WHAT IS BEING ASKED
Everything from the line with "Structure (mmCIF, N/CA/C/O" through the last line of the records below should be copied exactly, both ends included.

AVAILABLE DATA
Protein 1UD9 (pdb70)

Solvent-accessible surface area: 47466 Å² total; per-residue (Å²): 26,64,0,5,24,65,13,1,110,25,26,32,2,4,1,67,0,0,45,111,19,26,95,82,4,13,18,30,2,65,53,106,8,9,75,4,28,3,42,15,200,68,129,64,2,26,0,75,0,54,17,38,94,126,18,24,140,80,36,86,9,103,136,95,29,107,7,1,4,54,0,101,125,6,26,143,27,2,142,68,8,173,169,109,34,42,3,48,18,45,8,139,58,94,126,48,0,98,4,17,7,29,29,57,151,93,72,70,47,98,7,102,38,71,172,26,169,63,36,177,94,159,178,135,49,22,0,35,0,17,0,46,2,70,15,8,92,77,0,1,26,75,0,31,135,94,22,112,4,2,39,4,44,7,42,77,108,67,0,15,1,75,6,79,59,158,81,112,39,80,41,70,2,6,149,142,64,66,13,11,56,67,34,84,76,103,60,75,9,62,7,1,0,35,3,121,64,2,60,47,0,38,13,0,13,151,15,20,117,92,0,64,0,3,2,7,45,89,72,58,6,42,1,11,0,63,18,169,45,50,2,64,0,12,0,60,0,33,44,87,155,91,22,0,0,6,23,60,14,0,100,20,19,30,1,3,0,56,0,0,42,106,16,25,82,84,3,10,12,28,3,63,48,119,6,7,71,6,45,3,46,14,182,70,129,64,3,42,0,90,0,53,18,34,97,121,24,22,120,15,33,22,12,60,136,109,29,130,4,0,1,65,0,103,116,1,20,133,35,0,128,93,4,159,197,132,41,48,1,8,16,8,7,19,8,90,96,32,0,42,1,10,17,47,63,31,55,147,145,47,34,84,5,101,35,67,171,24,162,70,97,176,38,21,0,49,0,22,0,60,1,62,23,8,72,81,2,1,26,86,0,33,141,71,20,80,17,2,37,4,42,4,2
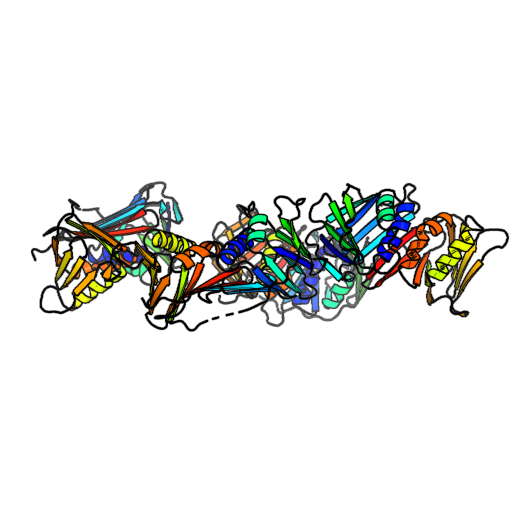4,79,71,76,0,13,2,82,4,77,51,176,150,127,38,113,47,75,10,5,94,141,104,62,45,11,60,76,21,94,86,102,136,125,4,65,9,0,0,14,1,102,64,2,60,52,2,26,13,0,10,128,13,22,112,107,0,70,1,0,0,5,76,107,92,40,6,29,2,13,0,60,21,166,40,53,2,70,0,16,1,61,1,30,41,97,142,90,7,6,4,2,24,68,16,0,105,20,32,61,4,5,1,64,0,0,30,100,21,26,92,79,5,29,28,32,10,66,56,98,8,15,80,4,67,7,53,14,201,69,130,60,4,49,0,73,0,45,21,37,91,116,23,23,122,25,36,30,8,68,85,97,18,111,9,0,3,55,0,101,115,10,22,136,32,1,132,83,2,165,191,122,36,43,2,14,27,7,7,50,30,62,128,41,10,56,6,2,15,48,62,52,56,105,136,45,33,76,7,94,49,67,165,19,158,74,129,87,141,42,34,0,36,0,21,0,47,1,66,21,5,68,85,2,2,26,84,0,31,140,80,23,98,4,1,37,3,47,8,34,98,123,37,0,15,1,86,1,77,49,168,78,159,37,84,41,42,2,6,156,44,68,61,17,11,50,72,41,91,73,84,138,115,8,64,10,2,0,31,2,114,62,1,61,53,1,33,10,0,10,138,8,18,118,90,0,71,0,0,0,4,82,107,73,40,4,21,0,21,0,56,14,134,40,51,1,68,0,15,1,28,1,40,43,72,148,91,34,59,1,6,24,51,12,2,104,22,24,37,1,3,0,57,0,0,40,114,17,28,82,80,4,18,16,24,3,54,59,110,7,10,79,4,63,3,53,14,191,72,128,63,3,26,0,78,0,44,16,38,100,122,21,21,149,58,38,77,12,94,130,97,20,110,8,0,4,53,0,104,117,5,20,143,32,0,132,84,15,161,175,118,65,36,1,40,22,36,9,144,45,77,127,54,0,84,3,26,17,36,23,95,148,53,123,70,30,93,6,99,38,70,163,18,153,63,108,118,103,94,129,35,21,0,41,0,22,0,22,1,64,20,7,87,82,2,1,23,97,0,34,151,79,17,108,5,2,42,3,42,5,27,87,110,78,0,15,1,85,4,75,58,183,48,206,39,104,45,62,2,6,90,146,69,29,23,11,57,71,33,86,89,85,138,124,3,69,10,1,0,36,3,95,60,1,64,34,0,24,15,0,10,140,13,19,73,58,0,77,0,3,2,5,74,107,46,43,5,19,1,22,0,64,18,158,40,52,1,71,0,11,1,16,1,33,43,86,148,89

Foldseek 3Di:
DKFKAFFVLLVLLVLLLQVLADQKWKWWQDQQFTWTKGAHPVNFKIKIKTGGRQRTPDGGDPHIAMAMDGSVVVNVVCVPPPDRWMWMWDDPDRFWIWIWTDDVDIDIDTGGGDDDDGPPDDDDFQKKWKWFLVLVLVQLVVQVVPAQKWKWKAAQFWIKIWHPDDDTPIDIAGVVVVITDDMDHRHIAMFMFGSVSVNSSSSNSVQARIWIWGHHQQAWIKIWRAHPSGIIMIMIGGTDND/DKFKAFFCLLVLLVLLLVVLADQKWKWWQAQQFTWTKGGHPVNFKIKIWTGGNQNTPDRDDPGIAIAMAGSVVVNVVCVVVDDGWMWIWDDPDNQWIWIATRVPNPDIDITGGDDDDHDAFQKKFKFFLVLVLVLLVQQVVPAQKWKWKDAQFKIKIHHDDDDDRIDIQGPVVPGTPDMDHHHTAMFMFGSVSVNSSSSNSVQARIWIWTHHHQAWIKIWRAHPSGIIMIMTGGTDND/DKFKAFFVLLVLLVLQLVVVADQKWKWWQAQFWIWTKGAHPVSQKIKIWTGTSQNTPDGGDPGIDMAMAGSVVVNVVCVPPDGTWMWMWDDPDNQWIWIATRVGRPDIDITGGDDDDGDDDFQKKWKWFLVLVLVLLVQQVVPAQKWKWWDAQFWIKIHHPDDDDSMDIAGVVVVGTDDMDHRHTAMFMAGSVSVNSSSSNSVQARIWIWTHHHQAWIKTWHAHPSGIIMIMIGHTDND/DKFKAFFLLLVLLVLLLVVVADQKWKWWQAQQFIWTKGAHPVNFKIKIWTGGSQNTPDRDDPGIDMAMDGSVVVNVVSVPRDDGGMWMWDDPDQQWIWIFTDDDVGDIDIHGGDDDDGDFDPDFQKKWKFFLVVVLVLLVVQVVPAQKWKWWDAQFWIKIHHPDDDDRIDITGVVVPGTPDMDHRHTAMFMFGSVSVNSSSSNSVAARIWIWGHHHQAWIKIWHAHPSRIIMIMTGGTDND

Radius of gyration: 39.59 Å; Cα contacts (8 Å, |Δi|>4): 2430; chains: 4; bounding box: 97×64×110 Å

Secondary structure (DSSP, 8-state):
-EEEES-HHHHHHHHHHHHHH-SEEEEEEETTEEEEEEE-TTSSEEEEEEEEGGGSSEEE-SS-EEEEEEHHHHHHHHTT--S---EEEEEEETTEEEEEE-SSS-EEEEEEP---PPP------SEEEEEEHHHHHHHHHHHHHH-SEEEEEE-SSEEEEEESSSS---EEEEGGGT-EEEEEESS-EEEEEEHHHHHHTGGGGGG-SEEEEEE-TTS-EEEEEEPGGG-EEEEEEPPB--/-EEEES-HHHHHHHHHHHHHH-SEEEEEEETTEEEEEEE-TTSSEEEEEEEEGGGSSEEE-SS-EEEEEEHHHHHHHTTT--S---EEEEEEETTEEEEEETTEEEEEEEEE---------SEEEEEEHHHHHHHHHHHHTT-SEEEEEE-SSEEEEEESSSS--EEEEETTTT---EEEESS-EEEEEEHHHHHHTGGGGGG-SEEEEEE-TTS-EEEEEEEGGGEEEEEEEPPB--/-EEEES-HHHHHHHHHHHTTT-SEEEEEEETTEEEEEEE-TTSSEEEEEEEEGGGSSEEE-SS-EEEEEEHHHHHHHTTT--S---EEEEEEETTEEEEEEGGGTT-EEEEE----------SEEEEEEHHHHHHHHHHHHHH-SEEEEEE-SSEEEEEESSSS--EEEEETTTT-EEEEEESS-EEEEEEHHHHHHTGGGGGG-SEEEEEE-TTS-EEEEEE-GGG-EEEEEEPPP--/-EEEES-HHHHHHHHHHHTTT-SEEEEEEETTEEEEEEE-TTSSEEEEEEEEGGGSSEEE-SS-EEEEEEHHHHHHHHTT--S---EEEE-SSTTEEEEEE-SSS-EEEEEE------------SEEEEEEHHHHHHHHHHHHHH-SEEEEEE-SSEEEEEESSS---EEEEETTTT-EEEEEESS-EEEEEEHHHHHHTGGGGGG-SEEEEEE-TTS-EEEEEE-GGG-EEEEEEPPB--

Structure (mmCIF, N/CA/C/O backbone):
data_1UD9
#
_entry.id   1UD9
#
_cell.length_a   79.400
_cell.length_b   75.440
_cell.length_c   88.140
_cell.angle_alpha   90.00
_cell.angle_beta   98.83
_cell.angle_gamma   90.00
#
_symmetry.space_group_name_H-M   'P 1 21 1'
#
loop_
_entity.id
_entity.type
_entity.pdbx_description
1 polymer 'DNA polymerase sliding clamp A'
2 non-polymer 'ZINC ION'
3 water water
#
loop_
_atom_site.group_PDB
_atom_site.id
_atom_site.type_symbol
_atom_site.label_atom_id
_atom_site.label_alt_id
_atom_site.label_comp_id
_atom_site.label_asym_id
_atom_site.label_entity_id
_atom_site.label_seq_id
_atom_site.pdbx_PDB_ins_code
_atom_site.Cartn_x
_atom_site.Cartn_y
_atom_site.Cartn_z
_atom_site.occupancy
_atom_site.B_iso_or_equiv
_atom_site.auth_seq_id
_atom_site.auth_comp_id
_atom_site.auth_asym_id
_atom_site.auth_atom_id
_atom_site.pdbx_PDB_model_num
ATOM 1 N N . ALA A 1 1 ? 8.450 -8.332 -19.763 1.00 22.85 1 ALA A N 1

TASK OUTPUT
Structure (mmCIF, N/CA/C/O backbone):
data_1UD9
#
_entry.id   1UD9
#
_cell.length_a   79.400
_cell.length_b   75.440
_cell.length_c   88.140
_cell.angle_alpha   90.00
_cell.angle_beta   98.83
_cell.angle_gamma   90.00
#
_symmetry.space_group_name_H-M   'P 1 21 1'
#
loop_
_entity.id
_entity.type
_entity.pdbx_description
1 polymer 'DNA polymerase sliding clamp A'
2 non-polymer 'ZINC ION'
3 water water
#
loop_
_atom_site.group_PDB
_atom_site.id
_atom_site.type_symbol
_atom_site.label_atom_id
_atom_site.label_alt_id
_atom_site.label_comp_id
_atom_site.label_asym_id
_atom_site.label_entity_id
_atom_site.label_seq_id
_atom_site.pdbx_PDB_ins_code
_atom_site.Cartn_x
_atom_site.Cartn_y
_atom_site.Cartn_z
_atom_site.occupancy
_atom_site.B_iso_or_equiv
_atom_site.auth_seq_id
_atom_site.auth_comp_id
_atom_site.auth_asym_id
_atom_site.auth_atom_id
_atom_site.pdbx_PDB_model_num
ATOM 1 N N . ALA A 1 1 ? 8.450 -8.332 -19.763 1.00 22.85 1 ALA A N 1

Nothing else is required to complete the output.